Set out exactly every line of the entries below, starting at the line that holds "ATOM 165 O O" and stopping after the line that holds "ATOM 172 C C".

RECORDS FOR THE TASK.
-.-.-
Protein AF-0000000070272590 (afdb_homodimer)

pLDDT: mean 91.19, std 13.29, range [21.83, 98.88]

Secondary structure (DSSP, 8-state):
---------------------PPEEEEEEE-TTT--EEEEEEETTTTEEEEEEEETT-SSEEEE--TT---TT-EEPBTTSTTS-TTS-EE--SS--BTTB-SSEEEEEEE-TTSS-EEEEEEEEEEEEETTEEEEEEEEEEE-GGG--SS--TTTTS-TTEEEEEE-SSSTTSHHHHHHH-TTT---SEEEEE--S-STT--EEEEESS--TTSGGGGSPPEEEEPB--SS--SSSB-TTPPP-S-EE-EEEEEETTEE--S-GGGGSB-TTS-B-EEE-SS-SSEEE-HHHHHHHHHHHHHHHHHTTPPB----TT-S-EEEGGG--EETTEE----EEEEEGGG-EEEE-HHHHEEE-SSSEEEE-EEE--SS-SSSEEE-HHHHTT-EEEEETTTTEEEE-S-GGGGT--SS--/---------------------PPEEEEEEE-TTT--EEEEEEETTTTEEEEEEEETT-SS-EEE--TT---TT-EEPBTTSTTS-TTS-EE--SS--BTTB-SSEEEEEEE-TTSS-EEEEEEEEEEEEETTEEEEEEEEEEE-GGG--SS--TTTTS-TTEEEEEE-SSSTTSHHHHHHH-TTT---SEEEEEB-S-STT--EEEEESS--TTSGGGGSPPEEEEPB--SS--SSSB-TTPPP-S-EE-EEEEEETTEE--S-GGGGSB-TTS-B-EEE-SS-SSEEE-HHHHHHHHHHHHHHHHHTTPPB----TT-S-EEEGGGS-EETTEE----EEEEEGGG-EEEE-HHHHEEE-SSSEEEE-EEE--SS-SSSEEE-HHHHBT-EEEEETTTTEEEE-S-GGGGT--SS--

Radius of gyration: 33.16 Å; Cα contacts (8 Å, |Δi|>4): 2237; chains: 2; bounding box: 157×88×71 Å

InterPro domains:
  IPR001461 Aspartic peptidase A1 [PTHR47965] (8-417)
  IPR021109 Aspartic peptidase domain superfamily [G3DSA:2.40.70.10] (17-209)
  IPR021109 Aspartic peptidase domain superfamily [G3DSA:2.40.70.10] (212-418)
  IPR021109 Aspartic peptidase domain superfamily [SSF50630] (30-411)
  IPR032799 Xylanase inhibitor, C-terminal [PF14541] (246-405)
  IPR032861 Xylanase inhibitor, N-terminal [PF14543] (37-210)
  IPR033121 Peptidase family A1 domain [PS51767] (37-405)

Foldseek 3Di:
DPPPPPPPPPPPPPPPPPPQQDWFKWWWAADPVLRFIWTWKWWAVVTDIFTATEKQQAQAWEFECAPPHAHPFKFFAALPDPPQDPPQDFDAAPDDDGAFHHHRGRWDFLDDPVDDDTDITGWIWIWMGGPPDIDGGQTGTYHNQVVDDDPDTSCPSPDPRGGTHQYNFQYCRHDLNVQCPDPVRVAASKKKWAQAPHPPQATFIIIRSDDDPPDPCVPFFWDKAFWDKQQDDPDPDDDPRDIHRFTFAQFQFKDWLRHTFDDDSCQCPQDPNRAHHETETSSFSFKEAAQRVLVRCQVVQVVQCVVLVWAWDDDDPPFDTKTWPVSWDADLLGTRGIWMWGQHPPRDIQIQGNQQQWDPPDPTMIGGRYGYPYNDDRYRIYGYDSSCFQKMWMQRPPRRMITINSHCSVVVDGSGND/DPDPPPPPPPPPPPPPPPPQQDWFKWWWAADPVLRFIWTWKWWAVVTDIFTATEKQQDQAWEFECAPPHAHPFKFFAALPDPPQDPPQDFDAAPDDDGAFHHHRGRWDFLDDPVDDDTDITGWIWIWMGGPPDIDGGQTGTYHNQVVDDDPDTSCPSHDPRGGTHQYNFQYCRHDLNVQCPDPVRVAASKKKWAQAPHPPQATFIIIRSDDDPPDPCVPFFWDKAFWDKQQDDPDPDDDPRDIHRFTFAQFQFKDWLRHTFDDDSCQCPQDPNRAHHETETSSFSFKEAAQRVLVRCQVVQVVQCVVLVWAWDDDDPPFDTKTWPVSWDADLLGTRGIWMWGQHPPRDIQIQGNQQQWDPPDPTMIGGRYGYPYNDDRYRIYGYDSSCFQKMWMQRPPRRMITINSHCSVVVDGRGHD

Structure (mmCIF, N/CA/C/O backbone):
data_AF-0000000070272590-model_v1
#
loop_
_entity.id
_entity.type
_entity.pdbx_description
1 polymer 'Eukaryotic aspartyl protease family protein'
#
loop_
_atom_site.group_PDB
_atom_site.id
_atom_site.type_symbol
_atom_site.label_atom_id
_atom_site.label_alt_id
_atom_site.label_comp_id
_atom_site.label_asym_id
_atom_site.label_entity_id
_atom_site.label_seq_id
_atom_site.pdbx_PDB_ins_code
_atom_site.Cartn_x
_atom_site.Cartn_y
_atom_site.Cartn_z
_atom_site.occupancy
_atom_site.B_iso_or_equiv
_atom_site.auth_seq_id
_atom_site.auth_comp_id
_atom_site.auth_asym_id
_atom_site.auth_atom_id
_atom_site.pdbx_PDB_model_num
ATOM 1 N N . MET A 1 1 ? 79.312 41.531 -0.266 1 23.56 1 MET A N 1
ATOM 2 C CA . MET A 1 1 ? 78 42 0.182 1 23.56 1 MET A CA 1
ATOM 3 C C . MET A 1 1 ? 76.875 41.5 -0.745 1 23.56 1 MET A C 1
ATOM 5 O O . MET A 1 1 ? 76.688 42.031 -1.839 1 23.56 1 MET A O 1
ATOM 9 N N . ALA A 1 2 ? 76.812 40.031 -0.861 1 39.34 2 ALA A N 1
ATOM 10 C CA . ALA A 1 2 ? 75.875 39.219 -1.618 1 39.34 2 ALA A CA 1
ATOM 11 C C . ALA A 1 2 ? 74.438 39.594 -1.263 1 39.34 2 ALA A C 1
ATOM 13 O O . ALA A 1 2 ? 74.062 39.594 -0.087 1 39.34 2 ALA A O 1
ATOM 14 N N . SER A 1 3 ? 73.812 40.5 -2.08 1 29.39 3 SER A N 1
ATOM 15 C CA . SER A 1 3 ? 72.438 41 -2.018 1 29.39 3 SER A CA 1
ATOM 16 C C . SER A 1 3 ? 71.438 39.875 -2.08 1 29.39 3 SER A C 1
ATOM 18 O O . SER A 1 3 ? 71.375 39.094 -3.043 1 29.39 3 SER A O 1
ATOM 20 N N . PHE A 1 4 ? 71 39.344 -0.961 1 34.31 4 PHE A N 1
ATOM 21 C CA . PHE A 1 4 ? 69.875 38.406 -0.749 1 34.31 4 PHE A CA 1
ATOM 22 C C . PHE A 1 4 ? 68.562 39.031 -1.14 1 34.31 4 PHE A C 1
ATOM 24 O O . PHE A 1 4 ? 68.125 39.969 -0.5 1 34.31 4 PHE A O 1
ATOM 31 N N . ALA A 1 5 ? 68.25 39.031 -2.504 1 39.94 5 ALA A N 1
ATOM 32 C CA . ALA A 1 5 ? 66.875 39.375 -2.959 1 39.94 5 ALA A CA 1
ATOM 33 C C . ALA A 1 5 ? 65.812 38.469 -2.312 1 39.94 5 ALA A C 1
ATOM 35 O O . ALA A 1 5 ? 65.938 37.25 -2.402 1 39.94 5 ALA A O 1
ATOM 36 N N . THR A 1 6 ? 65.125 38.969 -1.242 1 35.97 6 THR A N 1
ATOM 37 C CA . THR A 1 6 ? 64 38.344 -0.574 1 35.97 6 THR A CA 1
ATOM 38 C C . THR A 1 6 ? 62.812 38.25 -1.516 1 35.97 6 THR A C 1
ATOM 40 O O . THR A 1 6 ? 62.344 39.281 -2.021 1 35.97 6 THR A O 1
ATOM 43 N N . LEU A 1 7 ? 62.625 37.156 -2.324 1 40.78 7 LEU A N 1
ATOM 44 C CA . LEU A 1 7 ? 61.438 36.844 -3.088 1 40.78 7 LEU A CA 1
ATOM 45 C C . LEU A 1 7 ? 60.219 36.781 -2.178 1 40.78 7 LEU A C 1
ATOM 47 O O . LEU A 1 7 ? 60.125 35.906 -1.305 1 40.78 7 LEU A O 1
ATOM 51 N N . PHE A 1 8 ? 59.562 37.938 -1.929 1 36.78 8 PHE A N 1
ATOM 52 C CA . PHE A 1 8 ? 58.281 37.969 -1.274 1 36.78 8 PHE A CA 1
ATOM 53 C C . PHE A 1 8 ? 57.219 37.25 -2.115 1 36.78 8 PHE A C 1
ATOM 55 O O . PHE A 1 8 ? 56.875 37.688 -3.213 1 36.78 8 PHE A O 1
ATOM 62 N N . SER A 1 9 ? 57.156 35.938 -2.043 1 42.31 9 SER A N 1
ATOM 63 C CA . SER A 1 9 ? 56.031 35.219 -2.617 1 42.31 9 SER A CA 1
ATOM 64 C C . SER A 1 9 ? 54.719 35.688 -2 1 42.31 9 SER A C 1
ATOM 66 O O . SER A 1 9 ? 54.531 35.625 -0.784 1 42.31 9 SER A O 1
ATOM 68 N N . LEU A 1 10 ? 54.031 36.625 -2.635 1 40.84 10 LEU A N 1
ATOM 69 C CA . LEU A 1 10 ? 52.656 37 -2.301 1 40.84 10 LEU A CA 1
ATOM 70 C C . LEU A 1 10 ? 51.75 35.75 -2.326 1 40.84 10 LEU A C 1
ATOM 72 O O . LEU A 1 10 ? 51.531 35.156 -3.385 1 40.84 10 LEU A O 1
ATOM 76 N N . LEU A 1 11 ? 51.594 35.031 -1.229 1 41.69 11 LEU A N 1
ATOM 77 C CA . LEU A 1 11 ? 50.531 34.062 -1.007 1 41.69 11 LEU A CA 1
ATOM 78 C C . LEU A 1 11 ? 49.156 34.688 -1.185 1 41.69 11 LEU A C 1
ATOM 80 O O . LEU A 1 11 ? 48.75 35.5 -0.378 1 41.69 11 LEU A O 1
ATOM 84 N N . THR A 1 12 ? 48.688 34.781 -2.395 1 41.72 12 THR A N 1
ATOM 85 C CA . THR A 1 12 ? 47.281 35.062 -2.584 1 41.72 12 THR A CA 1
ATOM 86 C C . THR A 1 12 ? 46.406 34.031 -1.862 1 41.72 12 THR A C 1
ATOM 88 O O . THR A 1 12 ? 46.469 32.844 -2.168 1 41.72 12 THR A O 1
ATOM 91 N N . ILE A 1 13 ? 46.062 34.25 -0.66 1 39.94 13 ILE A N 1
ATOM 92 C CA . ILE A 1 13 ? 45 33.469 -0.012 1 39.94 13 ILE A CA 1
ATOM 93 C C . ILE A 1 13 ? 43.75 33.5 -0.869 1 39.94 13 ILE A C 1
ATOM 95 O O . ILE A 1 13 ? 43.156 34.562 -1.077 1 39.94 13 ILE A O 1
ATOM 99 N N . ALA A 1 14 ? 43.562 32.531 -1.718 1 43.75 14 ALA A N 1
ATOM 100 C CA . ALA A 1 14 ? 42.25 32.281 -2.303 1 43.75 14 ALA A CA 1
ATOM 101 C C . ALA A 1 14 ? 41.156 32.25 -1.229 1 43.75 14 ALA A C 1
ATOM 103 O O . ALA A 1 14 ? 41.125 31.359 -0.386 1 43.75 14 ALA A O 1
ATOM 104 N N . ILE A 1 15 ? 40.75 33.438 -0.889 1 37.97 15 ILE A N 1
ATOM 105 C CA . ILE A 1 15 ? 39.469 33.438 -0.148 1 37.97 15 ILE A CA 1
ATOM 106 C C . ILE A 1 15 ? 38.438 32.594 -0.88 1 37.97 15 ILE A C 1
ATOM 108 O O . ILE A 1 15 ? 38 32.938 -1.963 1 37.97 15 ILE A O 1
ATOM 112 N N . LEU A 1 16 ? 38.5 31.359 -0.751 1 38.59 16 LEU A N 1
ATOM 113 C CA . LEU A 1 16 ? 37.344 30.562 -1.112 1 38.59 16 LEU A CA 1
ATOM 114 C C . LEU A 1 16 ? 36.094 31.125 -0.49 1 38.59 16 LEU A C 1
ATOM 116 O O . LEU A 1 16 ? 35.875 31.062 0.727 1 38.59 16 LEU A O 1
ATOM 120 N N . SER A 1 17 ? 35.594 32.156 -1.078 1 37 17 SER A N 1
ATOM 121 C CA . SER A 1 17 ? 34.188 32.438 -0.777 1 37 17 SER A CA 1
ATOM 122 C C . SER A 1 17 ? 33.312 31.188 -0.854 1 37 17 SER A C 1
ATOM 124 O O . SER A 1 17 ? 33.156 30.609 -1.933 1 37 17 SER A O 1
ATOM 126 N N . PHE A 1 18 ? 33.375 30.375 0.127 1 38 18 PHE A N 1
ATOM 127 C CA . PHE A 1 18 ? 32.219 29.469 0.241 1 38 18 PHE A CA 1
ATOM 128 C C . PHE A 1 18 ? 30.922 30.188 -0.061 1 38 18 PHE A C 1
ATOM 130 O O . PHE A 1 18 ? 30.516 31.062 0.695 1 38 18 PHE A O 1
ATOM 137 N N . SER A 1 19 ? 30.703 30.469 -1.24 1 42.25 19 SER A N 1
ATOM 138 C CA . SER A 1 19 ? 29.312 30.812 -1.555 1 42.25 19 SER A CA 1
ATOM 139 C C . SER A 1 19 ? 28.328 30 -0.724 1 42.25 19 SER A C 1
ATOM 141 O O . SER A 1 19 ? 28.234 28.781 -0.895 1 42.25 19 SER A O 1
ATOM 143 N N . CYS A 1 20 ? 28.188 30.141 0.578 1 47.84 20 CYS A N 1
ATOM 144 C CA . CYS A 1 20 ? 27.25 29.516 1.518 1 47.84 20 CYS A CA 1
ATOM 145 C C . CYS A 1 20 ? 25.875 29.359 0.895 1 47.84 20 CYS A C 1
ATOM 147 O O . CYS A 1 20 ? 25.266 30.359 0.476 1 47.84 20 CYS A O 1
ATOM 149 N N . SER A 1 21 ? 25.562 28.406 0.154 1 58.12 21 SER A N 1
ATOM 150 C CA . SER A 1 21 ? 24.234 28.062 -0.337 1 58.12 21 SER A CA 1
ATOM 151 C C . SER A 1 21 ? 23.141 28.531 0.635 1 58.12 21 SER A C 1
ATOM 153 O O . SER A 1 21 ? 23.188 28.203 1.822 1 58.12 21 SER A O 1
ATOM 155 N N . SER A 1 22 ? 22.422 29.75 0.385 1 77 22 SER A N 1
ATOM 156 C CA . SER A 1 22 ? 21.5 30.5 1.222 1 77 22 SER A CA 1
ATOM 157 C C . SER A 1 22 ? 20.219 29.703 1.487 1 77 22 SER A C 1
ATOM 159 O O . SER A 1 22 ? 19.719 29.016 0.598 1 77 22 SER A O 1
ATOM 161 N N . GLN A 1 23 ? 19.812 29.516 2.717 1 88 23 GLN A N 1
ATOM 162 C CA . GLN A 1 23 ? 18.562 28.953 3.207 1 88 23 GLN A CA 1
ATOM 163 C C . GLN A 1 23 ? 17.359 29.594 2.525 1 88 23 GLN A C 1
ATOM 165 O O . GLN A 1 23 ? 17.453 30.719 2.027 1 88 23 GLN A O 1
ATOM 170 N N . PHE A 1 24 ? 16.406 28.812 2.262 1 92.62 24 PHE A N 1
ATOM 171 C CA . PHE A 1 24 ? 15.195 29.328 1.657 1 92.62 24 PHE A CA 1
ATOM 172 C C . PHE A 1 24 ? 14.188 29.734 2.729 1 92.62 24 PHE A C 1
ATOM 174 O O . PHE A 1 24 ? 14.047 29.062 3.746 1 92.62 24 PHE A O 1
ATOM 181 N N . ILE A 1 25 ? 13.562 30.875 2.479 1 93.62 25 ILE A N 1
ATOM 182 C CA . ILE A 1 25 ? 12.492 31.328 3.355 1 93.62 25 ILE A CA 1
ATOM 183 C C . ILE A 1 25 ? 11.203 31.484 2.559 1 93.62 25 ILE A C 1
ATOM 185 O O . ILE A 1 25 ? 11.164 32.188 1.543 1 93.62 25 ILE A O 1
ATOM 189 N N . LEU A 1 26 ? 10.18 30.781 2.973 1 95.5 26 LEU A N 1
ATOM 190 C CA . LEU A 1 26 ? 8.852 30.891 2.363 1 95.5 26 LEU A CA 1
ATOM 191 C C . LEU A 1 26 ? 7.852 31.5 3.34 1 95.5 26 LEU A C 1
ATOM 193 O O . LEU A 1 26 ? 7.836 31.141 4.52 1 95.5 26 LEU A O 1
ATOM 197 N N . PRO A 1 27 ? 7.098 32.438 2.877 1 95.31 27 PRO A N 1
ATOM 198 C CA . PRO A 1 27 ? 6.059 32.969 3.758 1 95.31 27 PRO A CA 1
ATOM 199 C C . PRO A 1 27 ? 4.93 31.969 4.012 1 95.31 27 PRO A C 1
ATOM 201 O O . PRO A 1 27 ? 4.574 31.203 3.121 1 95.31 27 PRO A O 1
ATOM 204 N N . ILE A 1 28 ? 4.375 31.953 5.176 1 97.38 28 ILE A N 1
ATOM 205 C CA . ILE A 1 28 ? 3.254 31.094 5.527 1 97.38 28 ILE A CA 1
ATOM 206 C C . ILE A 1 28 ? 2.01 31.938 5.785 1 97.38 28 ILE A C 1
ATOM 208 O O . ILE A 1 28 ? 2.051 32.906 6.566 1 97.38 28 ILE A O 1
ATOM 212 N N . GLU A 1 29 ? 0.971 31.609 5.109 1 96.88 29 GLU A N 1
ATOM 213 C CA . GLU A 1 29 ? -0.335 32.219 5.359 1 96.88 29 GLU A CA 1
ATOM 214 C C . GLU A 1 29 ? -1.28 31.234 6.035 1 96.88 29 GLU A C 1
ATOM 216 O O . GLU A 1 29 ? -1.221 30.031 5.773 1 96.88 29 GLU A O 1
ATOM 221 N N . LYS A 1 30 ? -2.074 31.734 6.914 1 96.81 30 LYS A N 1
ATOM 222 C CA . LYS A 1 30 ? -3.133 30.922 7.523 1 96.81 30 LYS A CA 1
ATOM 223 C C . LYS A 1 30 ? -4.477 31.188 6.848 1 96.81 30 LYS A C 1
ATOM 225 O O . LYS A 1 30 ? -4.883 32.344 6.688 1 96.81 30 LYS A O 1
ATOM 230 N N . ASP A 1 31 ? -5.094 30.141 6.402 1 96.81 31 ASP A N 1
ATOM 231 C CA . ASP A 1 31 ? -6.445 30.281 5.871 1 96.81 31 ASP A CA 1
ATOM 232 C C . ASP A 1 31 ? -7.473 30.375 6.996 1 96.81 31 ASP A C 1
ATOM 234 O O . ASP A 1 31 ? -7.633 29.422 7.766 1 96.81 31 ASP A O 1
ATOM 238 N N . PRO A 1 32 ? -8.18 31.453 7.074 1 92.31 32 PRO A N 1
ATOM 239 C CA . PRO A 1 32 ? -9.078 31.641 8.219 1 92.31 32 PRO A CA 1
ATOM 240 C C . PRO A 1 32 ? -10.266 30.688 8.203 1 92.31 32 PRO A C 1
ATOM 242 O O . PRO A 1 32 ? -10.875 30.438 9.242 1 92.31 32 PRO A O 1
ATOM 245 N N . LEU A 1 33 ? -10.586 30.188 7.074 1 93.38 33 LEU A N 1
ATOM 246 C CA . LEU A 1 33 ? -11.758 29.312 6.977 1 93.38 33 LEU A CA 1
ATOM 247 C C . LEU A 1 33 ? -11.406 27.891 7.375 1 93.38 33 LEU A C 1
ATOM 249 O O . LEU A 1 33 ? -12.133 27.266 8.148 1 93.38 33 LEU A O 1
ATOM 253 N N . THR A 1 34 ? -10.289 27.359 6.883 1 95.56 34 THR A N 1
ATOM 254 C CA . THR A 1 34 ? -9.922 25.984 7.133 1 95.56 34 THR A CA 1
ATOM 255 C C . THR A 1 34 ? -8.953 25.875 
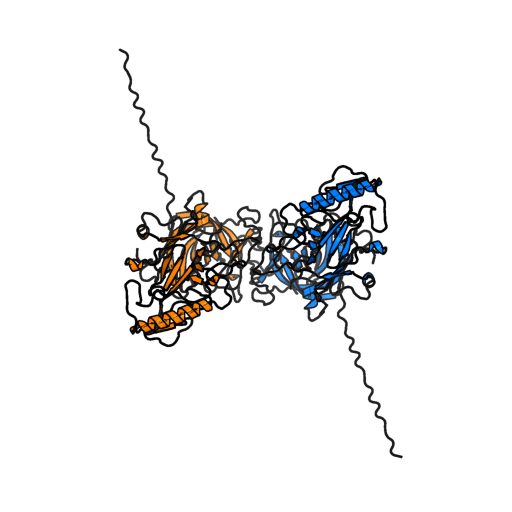8.305 1 95.56 34 THR A C 1
ATOM 257 O O . THR A 1 34 ? -8.727 24.797 8.852 1 95.56 34 THR A O 1
ATOM 260 N N . ASN A 1 35 ? -8.344 26.969 8.703 1 95.69 35 ASN A N 1
ATOM 261 C CA . ASN A 1 35 ? -7.312 27.047 9.727 1 95.69 35 ASN A CA 1
ATOM 262 C C . ASN A 1 35 ? -6.055 26.297 9.312 1 95.69 35 ASN A C 1
ATOM 264 O O . ASN A 1 35 ? -5.23 25.938 10.156 1 95.69 35 ASN A O 1
ATOM 268 N N . LEU A 1 36 ? -5.938 26.016 7.996 1 98.19 36 LEU A N 1
ATOM 269 C CA . LEU A 1 36 ? -4.727 25.406 7.465 1 98.19 36 LEU A CA 1
ATOM 270 C C . LEU A 1 36 ? -3.727 26.469 7.02 1 98.19 36 LEU A C 1
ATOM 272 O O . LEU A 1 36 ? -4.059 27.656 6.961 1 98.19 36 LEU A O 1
-.-.-
RESULT.
ATOM 165 O O . GLN A 1 23 ? 17.453 30.719 2.027 1 88 23 GLN A O 1
ATOM 170 N N . PHE A 1 24 ? 16.406 28.812 2.262 1 92.62 24 PHE A N 1
ATOM 171 C CA . PHE A 1 24 ? 15.195 29.328 1.657 1 92.62 24 PHE A CA 1
ATOM 172 C C . PHE A 1 24 ? 14.188 29.734 2.729 1 92.62 24 PHE A C 1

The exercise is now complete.